RECORDS PROVIDED:
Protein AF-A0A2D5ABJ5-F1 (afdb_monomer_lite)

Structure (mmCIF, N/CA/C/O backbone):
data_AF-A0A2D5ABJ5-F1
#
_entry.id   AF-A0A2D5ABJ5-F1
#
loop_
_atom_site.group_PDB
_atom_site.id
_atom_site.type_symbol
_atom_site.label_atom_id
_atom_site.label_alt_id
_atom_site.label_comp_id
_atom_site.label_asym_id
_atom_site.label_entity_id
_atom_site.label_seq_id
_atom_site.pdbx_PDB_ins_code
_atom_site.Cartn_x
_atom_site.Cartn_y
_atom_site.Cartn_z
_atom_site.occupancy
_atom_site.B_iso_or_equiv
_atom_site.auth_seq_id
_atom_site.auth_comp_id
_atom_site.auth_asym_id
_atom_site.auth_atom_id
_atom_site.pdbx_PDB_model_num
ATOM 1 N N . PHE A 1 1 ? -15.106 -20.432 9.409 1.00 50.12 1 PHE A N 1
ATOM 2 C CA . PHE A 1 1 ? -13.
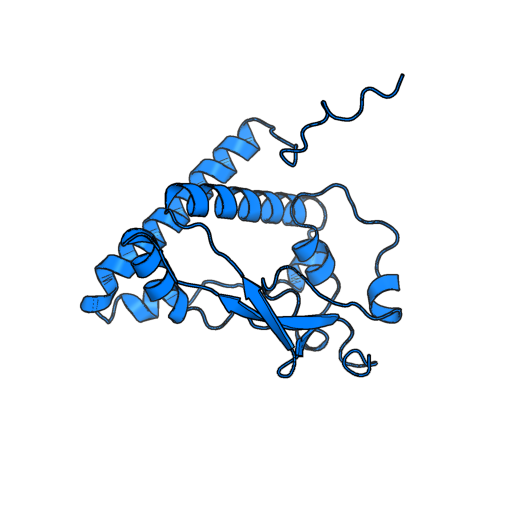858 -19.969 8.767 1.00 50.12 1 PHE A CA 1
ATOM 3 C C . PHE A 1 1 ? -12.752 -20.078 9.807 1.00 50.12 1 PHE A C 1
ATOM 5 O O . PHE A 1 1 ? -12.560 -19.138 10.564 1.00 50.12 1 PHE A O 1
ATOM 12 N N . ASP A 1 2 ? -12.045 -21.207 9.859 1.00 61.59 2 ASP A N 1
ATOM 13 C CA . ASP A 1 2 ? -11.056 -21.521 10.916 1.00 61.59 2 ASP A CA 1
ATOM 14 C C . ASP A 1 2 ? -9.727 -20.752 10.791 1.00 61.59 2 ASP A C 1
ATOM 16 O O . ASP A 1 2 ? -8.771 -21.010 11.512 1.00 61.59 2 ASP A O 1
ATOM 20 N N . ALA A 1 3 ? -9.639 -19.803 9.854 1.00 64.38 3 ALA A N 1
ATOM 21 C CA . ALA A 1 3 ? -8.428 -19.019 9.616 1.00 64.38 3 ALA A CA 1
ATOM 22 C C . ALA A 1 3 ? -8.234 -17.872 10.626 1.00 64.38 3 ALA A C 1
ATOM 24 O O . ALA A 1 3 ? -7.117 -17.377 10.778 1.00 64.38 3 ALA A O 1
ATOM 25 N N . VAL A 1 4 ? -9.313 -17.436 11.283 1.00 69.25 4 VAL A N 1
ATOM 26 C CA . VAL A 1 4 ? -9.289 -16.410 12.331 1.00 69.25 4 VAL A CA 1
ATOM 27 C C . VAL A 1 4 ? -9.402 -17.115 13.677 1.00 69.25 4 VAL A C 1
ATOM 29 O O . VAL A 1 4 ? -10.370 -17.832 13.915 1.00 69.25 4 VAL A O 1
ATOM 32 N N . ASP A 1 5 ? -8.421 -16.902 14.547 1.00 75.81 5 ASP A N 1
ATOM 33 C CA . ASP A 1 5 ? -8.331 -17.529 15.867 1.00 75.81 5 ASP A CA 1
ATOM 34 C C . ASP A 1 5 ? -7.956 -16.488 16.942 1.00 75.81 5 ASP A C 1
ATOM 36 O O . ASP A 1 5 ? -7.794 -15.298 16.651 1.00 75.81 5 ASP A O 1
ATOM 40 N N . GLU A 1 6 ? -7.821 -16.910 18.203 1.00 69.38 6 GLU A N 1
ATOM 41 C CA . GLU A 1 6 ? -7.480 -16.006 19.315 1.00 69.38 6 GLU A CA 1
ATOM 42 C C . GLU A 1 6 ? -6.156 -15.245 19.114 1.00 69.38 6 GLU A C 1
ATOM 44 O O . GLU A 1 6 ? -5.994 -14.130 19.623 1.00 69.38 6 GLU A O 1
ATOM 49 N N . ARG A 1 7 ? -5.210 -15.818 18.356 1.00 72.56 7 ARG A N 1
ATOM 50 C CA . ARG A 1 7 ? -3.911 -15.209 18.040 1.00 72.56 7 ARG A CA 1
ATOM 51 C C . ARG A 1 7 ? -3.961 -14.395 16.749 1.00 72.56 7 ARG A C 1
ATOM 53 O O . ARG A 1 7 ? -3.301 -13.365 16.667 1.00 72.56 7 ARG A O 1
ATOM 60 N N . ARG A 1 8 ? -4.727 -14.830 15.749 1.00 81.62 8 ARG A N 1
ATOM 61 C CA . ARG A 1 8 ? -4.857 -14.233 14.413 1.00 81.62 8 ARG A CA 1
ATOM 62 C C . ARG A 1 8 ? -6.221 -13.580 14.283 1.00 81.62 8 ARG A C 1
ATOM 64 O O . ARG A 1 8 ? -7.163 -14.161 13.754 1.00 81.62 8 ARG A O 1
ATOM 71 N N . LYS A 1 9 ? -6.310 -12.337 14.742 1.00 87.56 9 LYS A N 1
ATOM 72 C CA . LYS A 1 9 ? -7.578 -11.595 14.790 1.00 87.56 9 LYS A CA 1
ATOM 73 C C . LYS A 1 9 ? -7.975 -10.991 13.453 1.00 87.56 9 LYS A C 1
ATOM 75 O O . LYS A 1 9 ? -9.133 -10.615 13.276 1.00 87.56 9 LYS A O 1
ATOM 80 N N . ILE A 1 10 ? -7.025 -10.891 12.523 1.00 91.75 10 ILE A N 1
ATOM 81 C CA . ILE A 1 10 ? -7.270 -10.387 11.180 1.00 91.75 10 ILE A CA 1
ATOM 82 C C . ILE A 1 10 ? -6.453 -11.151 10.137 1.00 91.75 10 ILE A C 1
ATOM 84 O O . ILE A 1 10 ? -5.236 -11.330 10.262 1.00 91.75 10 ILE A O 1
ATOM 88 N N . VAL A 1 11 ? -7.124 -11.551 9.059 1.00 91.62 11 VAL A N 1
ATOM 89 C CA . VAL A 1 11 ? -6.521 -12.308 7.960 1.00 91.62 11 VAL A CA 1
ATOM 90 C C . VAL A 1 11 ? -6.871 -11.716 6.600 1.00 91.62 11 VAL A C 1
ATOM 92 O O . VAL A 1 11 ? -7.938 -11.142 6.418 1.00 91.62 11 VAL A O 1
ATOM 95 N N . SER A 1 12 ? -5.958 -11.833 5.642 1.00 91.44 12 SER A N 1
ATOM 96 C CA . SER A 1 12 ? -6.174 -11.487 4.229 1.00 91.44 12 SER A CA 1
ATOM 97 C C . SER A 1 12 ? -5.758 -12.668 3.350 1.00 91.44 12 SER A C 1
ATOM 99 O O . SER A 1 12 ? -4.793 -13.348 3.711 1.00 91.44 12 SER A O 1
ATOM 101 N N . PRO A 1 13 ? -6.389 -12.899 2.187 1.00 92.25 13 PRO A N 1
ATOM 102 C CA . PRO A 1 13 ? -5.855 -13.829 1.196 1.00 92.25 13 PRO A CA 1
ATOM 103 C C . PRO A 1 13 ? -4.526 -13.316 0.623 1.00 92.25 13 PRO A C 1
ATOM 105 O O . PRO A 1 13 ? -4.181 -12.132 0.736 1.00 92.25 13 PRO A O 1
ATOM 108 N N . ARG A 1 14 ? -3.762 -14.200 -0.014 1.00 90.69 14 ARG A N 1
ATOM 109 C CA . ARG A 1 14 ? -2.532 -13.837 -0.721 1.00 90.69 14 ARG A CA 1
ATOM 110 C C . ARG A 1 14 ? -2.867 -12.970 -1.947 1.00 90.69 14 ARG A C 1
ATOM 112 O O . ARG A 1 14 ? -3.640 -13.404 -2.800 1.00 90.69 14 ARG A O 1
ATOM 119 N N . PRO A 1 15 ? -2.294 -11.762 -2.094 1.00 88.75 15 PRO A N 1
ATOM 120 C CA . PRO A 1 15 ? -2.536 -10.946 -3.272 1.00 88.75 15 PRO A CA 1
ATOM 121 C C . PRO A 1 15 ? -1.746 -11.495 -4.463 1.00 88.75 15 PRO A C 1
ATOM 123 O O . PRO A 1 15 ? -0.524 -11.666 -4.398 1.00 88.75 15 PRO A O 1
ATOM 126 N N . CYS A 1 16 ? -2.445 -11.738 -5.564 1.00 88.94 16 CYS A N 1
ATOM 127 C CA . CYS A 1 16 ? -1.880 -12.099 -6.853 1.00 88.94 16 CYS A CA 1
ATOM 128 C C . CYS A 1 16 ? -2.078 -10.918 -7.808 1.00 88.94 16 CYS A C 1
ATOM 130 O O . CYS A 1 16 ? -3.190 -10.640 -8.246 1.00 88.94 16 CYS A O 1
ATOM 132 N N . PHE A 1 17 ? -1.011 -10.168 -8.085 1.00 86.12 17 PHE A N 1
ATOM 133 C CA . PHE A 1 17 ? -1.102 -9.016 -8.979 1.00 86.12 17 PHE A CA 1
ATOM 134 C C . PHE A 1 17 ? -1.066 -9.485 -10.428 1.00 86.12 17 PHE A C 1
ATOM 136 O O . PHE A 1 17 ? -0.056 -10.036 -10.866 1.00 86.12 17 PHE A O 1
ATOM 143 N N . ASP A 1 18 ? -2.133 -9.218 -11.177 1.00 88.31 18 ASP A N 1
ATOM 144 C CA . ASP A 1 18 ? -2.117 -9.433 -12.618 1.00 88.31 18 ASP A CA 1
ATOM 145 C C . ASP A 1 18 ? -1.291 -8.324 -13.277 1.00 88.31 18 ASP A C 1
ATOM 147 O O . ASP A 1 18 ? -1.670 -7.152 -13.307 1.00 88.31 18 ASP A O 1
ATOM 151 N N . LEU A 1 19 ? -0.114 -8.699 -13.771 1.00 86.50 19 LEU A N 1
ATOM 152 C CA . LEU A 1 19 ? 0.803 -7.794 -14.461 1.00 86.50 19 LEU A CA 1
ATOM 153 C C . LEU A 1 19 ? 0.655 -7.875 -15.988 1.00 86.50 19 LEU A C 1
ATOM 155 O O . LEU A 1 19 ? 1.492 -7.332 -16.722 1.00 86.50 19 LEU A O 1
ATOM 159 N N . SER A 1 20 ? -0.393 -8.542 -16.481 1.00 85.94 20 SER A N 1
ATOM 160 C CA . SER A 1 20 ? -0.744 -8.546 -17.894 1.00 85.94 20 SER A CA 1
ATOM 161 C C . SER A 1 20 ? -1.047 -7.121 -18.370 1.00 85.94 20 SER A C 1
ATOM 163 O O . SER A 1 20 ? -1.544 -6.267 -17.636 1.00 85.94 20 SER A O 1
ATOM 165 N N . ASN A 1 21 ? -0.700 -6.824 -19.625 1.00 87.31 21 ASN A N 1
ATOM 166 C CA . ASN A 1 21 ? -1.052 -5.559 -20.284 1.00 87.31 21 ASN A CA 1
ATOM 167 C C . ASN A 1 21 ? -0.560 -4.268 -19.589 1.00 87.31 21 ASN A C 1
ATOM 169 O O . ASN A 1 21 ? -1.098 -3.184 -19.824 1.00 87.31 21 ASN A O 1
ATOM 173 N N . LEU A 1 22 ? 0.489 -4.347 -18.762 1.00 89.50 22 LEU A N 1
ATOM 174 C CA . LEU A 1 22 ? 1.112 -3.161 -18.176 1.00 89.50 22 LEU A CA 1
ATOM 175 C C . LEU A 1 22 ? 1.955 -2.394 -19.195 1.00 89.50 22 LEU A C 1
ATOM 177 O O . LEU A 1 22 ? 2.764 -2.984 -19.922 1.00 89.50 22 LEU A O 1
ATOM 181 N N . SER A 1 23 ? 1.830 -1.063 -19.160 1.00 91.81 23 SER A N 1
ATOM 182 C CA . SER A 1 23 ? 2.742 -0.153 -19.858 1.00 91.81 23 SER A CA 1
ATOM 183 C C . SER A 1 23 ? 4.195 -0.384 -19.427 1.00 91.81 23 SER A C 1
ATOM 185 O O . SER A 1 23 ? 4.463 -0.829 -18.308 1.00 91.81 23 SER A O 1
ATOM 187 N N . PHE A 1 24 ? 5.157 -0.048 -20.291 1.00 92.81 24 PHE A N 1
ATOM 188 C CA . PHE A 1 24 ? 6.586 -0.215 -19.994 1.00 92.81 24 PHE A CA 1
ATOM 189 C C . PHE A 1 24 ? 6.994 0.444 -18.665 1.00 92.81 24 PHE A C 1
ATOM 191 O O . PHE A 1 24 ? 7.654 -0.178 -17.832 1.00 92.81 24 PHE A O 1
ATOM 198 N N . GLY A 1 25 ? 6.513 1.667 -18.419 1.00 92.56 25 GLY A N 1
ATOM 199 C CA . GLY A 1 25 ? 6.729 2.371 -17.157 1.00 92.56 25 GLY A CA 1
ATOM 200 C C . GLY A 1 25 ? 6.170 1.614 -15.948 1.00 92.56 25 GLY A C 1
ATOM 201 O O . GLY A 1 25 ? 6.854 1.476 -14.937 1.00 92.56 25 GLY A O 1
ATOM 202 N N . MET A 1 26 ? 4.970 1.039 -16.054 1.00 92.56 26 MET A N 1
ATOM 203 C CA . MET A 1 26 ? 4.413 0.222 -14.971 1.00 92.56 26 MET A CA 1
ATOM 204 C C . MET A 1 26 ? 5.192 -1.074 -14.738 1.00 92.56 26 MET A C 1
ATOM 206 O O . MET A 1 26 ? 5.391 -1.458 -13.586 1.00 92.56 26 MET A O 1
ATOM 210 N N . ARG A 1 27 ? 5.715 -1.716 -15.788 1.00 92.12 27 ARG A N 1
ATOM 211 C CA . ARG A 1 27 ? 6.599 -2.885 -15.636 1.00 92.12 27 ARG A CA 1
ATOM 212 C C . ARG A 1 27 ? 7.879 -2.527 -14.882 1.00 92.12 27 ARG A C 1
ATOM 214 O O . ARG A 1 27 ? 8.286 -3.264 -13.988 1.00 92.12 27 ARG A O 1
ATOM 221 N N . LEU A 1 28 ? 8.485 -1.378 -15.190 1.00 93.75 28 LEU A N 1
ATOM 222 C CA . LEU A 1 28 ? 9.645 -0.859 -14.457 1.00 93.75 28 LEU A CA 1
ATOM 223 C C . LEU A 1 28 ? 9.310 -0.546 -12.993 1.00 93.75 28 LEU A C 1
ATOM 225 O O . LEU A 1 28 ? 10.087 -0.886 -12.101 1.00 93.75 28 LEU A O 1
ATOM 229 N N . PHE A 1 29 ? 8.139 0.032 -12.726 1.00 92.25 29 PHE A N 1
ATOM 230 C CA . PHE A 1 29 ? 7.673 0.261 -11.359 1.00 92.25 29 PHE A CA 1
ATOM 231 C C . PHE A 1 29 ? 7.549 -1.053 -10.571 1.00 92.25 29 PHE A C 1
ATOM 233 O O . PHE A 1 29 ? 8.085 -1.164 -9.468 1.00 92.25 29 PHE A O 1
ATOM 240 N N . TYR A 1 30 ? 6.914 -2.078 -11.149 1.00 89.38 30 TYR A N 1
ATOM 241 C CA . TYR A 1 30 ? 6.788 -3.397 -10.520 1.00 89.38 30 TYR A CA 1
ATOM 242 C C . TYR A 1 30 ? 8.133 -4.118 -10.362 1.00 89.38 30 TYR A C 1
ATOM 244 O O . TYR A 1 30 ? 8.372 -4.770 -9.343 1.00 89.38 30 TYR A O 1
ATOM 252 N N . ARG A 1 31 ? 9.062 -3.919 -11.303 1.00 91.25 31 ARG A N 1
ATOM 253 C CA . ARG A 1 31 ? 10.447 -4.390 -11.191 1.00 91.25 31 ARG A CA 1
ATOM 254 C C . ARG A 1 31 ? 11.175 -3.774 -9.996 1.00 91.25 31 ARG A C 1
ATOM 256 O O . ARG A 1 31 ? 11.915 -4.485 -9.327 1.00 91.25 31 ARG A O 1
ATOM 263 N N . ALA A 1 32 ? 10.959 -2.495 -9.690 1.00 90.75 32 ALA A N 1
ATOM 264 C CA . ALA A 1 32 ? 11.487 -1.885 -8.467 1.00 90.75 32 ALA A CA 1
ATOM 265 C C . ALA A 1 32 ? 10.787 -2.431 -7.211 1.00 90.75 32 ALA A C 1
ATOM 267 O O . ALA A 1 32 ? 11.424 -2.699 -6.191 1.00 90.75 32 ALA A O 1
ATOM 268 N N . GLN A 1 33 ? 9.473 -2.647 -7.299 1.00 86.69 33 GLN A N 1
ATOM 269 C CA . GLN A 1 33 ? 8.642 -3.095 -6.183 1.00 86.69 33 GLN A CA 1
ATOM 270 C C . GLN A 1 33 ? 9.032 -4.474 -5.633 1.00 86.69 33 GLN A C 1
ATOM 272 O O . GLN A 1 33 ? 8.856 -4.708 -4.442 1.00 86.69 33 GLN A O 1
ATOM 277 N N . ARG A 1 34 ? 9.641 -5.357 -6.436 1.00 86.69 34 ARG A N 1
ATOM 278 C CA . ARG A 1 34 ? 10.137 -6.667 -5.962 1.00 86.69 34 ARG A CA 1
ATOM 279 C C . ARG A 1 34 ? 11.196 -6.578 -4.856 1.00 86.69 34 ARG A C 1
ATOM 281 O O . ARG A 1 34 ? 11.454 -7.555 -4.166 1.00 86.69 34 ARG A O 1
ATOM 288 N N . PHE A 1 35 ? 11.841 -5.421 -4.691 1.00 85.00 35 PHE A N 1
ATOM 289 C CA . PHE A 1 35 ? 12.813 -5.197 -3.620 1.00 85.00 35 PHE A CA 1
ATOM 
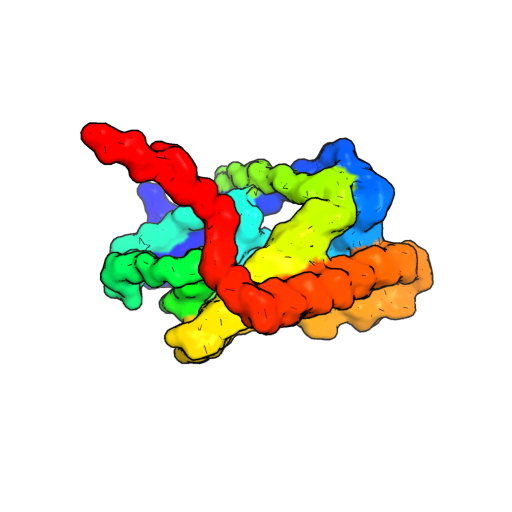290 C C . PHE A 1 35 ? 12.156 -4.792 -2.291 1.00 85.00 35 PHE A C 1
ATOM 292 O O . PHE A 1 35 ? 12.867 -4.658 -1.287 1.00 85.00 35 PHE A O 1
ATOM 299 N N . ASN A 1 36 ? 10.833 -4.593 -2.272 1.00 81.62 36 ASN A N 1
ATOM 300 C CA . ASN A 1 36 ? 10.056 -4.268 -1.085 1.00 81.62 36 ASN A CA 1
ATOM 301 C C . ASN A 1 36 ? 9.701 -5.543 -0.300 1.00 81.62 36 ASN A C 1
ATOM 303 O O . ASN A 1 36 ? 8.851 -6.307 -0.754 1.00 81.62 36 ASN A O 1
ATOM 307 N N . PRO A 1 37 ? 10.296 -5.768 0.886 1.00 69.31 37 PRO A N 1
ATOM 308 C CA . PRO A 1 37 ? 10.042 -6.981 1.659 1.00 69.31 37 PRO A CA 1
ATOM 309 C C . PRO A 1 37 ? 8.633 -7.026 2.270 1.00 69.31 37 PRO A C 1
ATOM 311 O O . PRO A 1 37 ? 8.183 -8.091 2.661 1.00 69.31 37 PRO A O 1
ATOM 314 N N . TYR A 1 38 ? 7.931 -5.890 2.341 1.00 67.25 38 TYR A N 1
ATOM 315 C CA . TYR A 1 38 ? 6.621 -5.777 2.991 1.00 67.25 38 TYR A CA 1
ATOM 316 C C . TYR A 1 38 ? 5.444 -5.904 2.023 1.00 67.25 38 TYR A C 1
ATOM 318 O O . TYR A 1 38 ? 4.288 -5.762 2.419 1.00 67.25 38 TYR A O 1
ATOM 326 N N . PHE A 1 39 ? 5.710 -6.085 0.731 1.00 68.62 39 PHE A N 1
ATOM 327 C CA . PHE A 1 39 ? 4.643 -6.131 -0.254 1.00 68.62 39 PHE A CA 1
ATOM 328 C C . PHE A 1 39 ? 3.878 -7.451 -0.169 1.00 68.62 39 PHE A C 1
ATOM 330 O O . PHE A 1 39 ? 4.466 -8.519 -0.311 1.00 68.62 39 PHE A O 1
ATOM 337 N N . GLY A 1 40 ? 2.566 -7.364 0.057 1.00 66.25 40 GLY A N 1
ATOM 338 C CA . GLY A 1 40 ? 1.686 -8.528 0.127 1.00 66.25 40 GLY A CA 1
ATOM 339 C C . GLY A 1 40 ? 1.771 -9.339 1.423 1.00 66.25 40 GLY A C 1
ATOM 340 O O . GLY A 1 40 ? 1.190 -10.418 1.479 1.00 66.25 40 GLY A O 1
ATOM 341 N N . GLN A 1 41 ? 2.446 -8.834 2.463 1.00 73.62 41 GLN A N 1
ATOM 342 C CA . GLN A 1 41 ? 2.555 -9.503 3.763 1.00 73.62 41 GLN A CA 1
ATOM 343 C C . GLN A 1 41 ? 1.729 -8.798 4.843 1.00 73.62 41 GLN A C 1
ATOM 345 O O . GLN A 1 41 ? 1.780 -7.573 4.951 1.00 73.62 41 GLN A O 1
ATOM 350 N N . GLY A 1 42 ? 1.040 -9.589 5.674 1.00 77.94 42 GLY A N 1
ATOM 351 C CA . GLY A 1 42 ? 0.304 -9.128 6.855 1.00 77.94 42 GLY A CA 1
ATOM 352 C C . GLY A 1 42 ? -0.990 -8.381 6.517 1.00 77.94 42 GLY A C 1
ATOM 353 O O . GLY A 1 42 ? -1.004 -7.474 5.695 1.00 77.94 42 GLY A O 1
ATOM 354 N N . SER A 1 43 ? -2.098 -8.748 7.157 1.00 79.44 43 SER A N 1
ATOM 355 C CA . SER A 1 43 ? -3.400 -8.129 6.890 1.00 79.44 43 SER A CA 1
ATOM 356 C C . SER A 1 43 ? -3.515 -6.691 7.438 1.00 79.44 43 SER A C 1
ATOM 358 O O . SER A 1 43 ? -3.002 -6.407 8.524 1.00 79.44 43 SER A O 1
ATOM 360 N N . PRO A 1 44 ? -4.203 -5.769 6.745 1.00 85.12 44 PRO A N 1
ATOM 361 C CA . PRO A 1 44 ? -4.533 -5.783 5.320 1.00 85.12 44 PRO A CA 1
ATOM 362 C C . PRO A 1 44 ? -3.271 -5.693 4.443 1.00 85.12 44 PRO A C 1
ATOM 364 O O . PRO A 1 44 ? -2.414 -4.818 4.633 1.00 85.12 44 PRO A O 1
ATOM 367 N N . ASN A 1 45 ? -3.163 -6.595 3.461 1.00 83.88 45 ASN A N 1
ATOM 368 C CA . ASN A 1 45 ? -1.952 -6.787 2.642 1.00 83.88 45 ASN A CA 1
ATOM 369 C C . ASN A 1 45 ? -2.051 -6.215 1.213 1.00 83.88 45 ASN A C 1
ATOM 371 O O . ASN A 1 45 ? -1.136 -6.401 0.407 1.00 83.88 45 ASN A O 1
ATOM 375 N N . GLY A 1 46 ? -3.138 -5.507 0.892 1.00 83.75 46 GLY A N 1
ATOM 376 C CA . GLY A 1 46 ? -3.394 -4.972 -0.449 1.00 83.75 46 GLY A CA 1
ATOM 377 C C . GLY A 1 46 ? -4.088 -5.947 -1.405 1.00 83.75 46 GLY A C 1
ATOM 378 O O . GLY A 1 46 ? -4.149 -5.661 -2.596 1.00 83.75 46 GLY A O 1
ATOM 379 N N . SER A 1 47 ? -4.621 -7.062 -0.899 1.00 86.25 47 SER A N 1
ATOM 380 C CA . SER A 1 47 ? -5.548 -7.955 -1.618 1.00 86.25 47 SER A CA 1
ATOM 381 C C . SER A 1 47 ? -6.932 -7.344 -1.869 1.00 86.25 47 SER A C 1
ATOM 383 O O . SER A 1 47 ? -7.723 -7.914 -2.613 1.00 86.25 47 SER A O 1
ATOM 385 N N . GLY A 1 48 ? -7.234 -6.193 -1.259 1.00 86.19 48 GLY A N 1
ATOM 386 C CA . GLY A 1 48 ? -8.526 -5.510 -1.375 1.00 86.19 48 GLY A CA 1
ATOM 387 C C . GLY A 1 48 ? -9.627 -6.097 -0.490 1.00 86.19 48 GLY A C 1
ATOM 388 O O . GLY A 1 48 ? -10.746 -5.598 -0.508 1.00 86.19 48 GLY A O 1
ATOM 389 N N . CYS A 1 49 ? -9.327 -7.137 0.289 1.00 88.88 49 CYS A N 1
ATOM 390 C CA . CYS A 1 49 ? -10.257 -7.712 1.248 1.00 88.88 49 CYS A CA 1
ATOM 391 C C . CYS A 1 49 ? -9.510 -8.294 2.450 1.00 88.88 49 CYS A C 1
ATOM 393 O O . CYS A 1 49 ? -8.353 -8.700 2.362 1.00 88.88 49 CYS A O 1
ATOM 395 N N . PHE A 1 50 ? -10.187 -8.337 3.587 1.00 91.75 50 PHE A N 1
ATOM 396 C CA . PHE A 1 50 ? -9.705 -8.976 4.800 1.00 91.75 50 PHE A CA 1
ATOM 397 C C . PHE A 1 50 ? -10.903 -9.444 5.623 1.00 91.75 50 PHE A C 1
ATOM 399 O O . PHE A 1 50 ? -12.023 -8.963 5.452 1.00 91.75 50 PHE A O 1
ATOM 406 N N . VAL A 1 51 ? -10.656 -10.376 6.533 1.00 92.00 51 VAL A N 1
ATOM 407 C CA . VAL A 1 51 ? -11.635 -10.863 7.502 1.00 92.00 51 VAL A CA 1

INSTRUCTIONS FOR THE TASK: Word for word, restate the lines of the data above that fall between the line holding "ATOM 364 O O" and the line holding "ATOM 388 O O", inclusive, and no other lines.

ANSWER TO THE PROBLEM:
ATOM 364 O O . PRO A 1 44 ? -2.414 -4.818 4.633 1.00 85.12 44 PRO A O 1
ATOM 367 N N . ASN A 1 45 ? -3.163 -6.595 3.461 1.00 83.88 45 ASN A N 1
ATOM 368 C CA . ASN A 1 45 ? -1.952 -6.787 2.642 1.00 83.88 45 ASN A CA 1
ATOM 369 C C . ASN A 1 45 ? -2.051 -6.215 1.213 1.00 83.88 45 ASN A C 1
ATOM 371 O O . ASN A 1 45 ? -1.136 -6.401 0.407 1.00 83.88 45 ASN A O 1
ATOM 375 N N . GLY A 1 46 ? -3.138 -5.507 0.892 1.00 83.75 46 GLY A N 1
ATOM 376 C CA . GLY A 1 46 ? -3.394 -4.972 -0.449 1.00 83.75 46 GLY A CA 1
ATOM 377 C C . GLY A 1 46 ? -4.088 -5.947 -1.405 1.00 83.75 46 GLY A C 1
ATOM 378 O O . GLY A 1 46 ? -4.149 -5.661 -2.596 1.00 83.75 46 GLY A O 1
ATOM 379 N N . SER A 1 47 ? -4.621 -7.062 -0.899 1.00 86.25 47 SER A N 1
ATOM 380 C CA . SER A 1 47 ? -5.548 -7.955 -1.618 1.00 86.25 47 SER A CA 1
ATOM 381 C C . SER A 1 47 ? -6.932 -7.344 -1.869 1.00 86.25 47 SER A C 1
ATOM 383 O O . SER A 1 47 ? -7.723 -7.914 -2.613 1.00 86.25 47 SER A O 1
ATOM 385 N N . GLY A 1 48 ? -7.234 -6.193 -1.259 1.00 86.19 48 GLY A N 1
ATOM 386 C CA . GLY A 1 48 ? -8.526 -5.510 -1.375 1.00 86.19 48 GLY A CA 1
ATOM 387 C C . GLY A 1 48 ? -9.627 -6.097 -0.490 1.00 86.19 48 GLY A C 1
ATOM 388 O O . GLY A 1 48 ? -10.746 -5.598 -0.508 1.00 86.19 48 GLY A O 1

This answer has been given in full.